Zimbabwe Academy of Sciences
- Abbreviation: ZAS
- Formation: October 2004; 21 years ago
- Founder: Research Council of Zimbabwe
- Founded at: Harare, Zimbabwe
- Type: National academy
- Purpose: To promote scientific research and advise policymakers on science-related issues
- Headquarters: Harare, Zimbabwe
- Fields: Tropical resources, ecology, environment and climate
- Members: 35 (2005)
- Affiliations: InterAcademy Partnership, Network of African Science Academies
- Website: www.zas.ac.zw

= Zimbabwe Academy of Sciences =

Zimbabwe's national science academy

The Zimbabwe Academy of Sciences (ZAS) is a national academy of sciences in Zimbabwe, formed in 2004 by the Research Council of Zimbabwe (RCZ). It addresses subjects such as tropical resources, ecology, and environmental and climate studies. The academy is affiliated with the InterAcademy Partnership and the Network of African Science Academies.

==History==
ZAS was established in October 2004 after the RCZ conducted a study of global science academies. The RCZ held discussions with existing professional bodies to discuss the need for a national science academy in Zimbabwe. The formation of ZAS was supported by policymakers consulted by the foundation committee.

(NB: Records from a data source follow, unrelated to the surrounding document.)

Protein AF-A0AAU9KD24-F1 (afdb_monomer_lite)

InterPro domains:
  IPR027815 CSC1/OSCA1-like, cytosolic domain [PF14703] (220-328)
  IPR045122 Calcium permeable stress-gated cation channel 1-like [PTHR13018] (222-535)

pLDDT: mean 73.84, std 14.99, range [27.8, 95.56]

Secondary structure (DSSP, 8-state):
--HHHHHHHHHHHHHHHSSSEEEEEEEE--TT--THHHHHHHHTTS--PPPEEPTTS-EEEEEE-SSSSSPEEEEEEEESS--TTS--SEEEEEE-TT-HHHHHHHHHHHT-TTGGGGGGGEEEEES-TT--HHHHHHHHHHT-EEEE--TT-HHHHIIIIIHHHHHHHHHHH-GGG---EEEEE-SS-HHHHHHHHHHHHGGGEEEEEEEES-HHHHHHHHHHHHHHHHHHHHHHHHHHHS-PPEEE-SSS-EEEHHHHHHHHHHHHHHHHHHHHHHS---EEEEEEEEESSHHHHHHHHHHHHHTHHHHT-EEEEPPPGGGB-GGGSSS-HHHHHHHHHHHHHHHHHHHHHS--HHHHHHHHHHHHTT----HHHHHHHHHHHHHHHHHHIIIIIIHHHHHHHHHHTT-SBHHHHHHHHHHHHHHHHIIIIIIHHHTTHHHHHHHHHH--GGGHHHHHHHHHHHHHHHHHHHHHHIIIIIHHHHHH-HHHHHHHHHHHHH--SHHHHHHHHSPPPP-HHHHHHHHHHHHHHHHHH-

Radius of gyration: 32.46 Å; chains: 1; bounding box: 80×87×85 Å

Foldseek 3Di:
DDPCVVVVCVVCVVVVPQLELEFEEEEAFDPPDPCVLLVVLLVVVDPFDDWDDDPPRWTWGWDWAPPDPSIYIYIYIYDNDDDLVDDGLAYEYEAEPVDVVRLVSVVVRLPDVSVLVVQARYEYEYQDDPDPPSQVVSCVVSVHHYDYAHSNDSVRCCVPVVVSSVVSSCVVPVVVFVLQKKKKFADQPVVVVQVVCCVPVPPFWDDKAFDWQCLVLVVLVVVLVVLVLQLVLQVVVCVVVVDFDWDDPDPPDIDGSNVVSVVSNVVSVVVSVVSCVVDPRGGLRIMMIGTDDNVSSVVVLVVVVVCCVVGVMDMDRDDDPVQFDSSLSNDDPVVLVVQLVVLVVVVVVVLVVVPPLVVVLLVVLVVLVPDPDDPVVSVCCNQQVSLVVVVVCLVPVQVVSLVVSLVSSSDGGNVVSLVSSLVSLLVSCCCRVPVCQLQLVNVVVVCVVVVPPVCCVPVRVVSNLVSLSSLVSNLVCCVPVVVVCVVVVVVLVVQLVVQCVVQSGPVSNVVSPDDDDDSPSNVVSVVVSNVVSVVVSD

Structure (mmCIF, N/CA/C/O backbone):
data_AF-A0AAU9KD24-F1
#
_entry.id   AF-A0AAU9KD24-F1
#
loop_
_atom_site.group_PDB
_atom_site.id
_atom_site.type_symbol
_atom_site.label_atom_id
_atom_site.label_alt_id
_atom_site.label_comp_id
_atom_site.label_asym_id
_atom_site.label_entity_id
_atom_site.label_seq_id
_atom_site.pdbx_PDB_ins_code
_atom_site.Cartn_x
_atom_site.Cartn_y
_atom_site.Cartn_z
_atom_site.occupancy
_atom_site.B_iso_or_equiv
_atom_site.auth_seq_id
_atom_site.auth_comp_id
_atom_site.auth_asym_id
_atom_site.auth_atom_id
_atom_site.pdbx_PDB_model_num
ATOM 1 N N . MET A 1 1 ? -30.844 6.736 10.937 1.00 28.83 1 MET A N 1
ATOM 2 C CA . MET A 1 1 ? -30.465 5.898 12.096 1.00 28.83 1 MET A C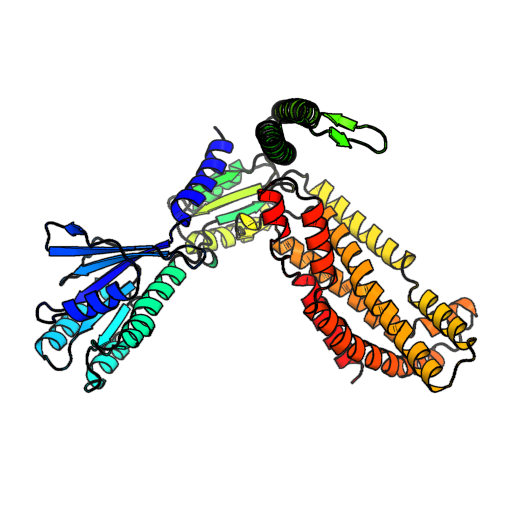A 1
ATOM 3 C C . MET A 1 1 ? -28.997 5.522 11.937 1.00 28.83 1 MET A C 1
ATOM 5 O O . MET A 1 1 ? -28.636 4.967 10.913 1.00 28.83 1 MET A O 1
ATOM 9 N N . ASN A 1 2 ? -28.179 5.973 12.888 1.00 27.80 2 ASN A N 1
ATOM 10 C CA . ASN A 1 2 ? -26.739 6.271 12.830 1.00 27.80 2 ASN A CA 1
ATOM 11 C C . ASN A 1 2 ? -25.840 5.279 12.062 1.00 27.80 2 ASN A C 1
ATOM 13 O O . ASN A 1 2 ? -25.586 4.173 12.535 1.00 27.80 2 ASN A O 1
ATOM 17 N N . SER A 1 3 ? -25.253 5.747 10.955 1.00 30.39 3 SER A N 1
ATOM 18 C CA . SER A 1 3 ? -24.098 5.131 10.281 1.00 30.39 3 SER A CA 1
ATOM 19 C C . SER A 1 3 ? -22.876 5.053 11.199 1.00 30.39 3 SER A C 1
ATOM 21 O O . SER A 1 3 ? -22.154 4.064 11.152 1.00 30.39 3 SER A O 1
ATOM 23 N N . GLU A 1 4 ? -22.709 6.018 12.110 1.00 29.75 4 GLU A N 1
ATOM 24 C CA . GLU A 1 4 ? -21.730 5.945 13.200 1.00 29.75 4 GLU A CA 1
ATOM 25 C C . GLU A 1 4 ? -21.990 4.738 14.098 1.00 29.75 4 GLU A C 1
ATOM 27 O O . GLU A 1 4 ? -21.069 3.985 14.341 1.00 29.75 4 GLU A O 1
ATOM 32 N N . LYS A 1 5 ? -23.235 4.430 14.495 1.00 30.61 5 LYS A N 1
ATOM 33 C CA . LYS A 1 5 ? -23.511 3.220 15.297 1.00 30.61 5 LYS A CA 1
ATOM 34 C C . LYS A 1 5 ? -23.258 1.927 14.525 1.00 30.61 5 LYS A C 1
ATOM 36 O O . LYS A 1 5 ? -23.066 0.902 15.162 1.00 30.61 5 LYS A O 1
ATOM 41 N N . ALA A 1 6 ? -23.278 1.950 13.193 1.00 31.41 6 ALA A N 1
ATOM 42 C CA . ALA A 1 6 ? -23.003 0.783 12.361 1.00 31.41 6 ALA A CA 1
ATOM 43 C C . ALA A 1 6 ? -21.503 0.605 12.096 1.00 31.41 6 ALA A C 1
ATOM 45 O O . ALA A 1 6 ? -21.029 -0.512 12.227 1.00 31.41 6 ALA A O 1
ATOM 46 N N . ALA A 1 7 ? -20.756 1.673 11.797 1.00 30.25 7 ALA A N 1
ATOM 47 C CA . ALA A 1 7 ? -19.296 1.645 11.681 1.00 30.25 7 ALA A CA 1
ATOM 48 C C . ALA A 1 7 ? -18.631 1.394 13.043 1.00 30.25 7 ALA A C 1
ATOM 50 O O . ALA A 1 7 ? -17.710 0.592 13.117 1.00 30.25 7 ALA A O 1
ATOM 51 N N . PHE A 1 8 ? -19.173 1.988 14.111 1.00 30.62 8 PHE A N 1
ATOM 52 C CA . PHE A 1 8 ? -18.789 1.741 15.500 1.00 30.62 8 PHE A CA 1
ATOM 53 C C . PHE A 1 8 ? -19.183 0.322 15.926 1.00 30.62 8 PHE A C 1
ATOM 55 O O . PHE A 1 8 ? -18.351 -0.377 16.474 1.00 30.62 8 PHE A O 1
ATOM 62 N N . LYS A 1 9 ? -20.363 -0.204 15.544 1.00 34.44 9 LYS A N 1
ATOM 63 C CA . LYS A 1 9 ? -20.663 -1.642 15.718 1.00 34.44 9 LYS A CA 1
ATOM 64 C C . LYS A 1 9 ? -19.760 -2.542 14.890 1.00 34.44 9 LYS A C 1
ATOM 66 O O . LYS A 1 9 ? -19.417 -3.603 15.372 1.00 34.44 9 LYS A O 1
ATOM 71 N N . MET A 1 10 ? -19.391 -2.179 13.664 1.00 33.16 10 MET A N 1
ATOM 72 C CA . MET A 1 10 ? -18.518 -3.006 12.828 1.00 33.16 10 MET A CA 1
ATOM 73 C C . MET A 1 10 ? -17.093 -2.999 13.377 1.00 33.16 10 MET A C 1
ATOM 75 O O . MET A 1 10 ? -16.468 -4.050 13.365 1.00 33.16 10 MET A O 1
ATOM 79 N N . SER A 1 11 ? -16.616 -1.857 13.895 1.00 33.03 11 SER A N 1
ATOM 80 C CA . SER A 1 11 ? -15.322 -1.706 14.564 1.00 33.03 11 SER A CA 1
ATOM 81 C C . SER A 1 11 ? -15.295 -2.306 15.965 1.00 33.03 11 SER A C 1
ATOM 83 O O . SER A 1 11 ? -14.259 -2.823 16.344 1.00 33.03 11 SER A O 1
ATOM 85 N N . ASP A 1 12 ? -16.394 -2.271 16.720 1.00 33.75 12 ASP A N 1
ATOM 86 C CA . ASP A 1 12 ? -16.513 -2.878 18.054 1.00 33.75 12 ASP A CA 1
ATOM 87 C C . ASP A 1 12 ? -16.708 -4.387 17.947 1.00 33.75 12 ASP A C 1
ATOM 89 O O . ASP A 1 12 ? -16.030 -5.138 18.632 1.00 33.75 12 ASP A O 1
ATOM 93 N N . TRP A 1 13 ? -17.505 -4.857 16.982 1.00 33.81 13 TRP A N 1
ATOM 94 C CA . TRP A 1 13 ? -17.528 -6.269 16.592 1.00 33.81 13 TRP A CA 1
ATOM 95 C C . TRP A 1 13 ? -16.136 -6.724 16.113 1.00 33.81 13 TRP A C 1
ATOM 97 O O . TRP A 1 13 ? -15.719 -7.842 16.388 1.00 33.81 13 TRP A O 1
ATOM 107 N N . TYR A 1 14 ? -15.358 -5.826 15.491 1.00 37.00 14 TYR A N 1
ATOM 108 C CA . TYR A 1 14 ? -13.942 -6.043 15.164 1.00 37.00 14 TYR A CA 1
ATOM 109 C C . TYR A 1 14 ? -12.997 -6.001 16.372 1.00 37.00 14 TYR A C 1
ATOM 111 O O . TYR A 1 14 ? -12.017 -6.737 16.376 1.00 37.00 14 TYR A O 1
ATOM 119 N N . LYS A 1 15 ? -13.220 -5.123 17.356 1.00 35.53 15 LYS A N 1
ATOM 120 C CA . LYS A 1 15 ? -12.328 -4.905 18.509 1.00 35.53 15 LYS A CA 1
ATOM 121 C C . LYS A 1 15 ? -12.559 -5.932 19.617 1.00 35.53 15 LYS A C 1
ATOM 123 O O . LYS A 1 15 ? -11.584 -6.333 20.253 1.00 35.53 15 LYS A O 1
ATOM 128 N N . ASP A 1 16 ? -13.797 -6.384 19.800 1.00 36.22 16 ASP A N 1
ATOM 129 C CA . ASP A 1 16 ? -14.180 -7.301 20.875 1.00 36.22 16 ASP A CA 1
ATOM 130 C C . ASP A 1 16 ? -14.029 -8.777 20.475 1.00 36.22 16 ASP A C 1
ATOM 132 O O . ASP A 1 16 ? -13.611 -9.581 21.306 1.00 36.22 16 ASP A O 1
ATOM 136 N N . GLU A 1 17 ? -14.257 -9.149 19.204 1.00 37.50 17 GLU A N 1
ATOM 137 C CA . GLU A 1 17 ? -14.098 -10.546 18.750 1.00 37.50 17 GLU A CA 1
ATOM 138 C C . GLU A 1 17 ? -12.700 -10.883 18.178 1.00 37.50 17 GLU A C 1
ATOM 140 O O . GLU A 1 17 ? -12.367 -12.064 18.090 1.00 37.50 17 GLU A O 1
ATOM 145 N N . ASN A 1 18 ? -11.843 -9.901 17.837 1.00 41.38 18 ASN A N 1
ATOM 146 C CA . ASN A 1 18 ? -10.508 -10.160 17.245 1.00 41.38 18 ASN A CA 1
ATOM 147 C C . ASN A 1 18 ? -9.297 -9.854 18.128 1.00 41.38 18 ASN A C 1
ATOM 149 O O . ASN A 1 18 ? -8.168 -10.068 17.678 1.00 41.38 18 ASN A O 1
ATOM 153 N N . LYS A 1 19 ? -9.467 -9.410 19.380 1.00 43.28 19 LYS A N 1
ATOM 154 C CA . LYS A 1 19 ? -8.324 -9.457 20.304 1.00 43.28 19 LYS A CA 1
ATOM 155 C C . LYS A 1 19 ? -7.910 -10.895 20.591 1.00 43.28 19 LYS A C 1
ATOM 157 O O . LYS A 1 19 ? -6.735 -11.113 20.824 1.00 43.28 19 LYS A O 1
ATOM 162 N N . PHE A 1 20 ? -8.827 -11.864 20.495 1.00 44.94 20 PHE A N 1
ATOM 163 C CA . PHE A 1 20 ? -8.548 -13.270 20.771 1.00 44.94 20 PHE A CA 1
ATOM 164 C C . PHE A 1 20 ? -9.255 -14.201 19.766 1.00 44.94 20 PHE A C 1
ATOM 166 O O . PHE A 1 20 ? -10.478 -14.229 19.708 1.00 44.94 20 PHE A O 1
ATOM 173 N N . ILE A 1 21 ? -8.520 -15.024 19.008 1.00 53.47 21 ILE A N 1
ATOM 174 C CA . ILE A 1 21 ? -9.082 -16.185 18.291 1.00 53.47 21 ILE A CA 1
ATOM 175 C C . ILE A 1 21 ? -9.557 -17.178 19.354 1.00 53.47 21 ILE A C 1
ATOM 177 O O . ILE A 1 21 ? -8.754 -17.987 19.806 1.00 53.47 21 ILE A O 1
ATOM 181 N N . VAL A 1 22 ? -10.834 -17.128 19.745 1.00 56.31 22 VAL A N 1
ATOM 182 C CA . VAL A 1 22 ? -11.433 -18.117 20.654 1.00 56.31 22 VAL A CA 1
ATOM 183 C C . VAL A 1 22 ? -11.706 -19.404 19.881 1.00 56.31 22 VAL A C 1
ATOM 185 O O . VAL A 1 22 ? -12.538 -19.436 18.979 1.00 56.31 22 VAL A O 1
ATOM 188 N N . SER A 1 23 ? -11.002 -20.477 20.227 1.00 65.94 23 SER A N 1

By 2005, ZAS had 10 fellows and 25 members, making a total of 35 scientists. The academy was seeking funding from various sources, including the government, the private sector, and international donors.

==Objectives==
ZAS's objectives include promoting scientific research in Zimbabwe and the region, providing advice on science-related issues, fostering cooperation among scientists and scientific institutions, recognising contributions to science and society, and disseminating scientific knowledge.

==Activities==
ZAS conducts activities to achieve its objectives, such as organising scientific events, publishing scientific literature, participating in scientific networks, providing scientific advice, recognising scientists and researchers with awards, and promoting science education and outreach programs.

==Publications==
ZAS publishes the Zimbabwe Journal of Science and Technology, a peer-reviewed journal that covers science and technology, including natural, applied, and social sciences, as well as engineering and mathematics. ZAS also produces the Zimbabwe Science News, a quarterly newsletter that includes news, events, and activities of ZAS and its members, and articles on current scientific issues.

==Membership==
Current members of the ZAS include Christopher Magadza, David Simbi, Christopher Chetsanga, Francisca Mutapi, Paramu Mafongoya, and Idah Sithole-Niang.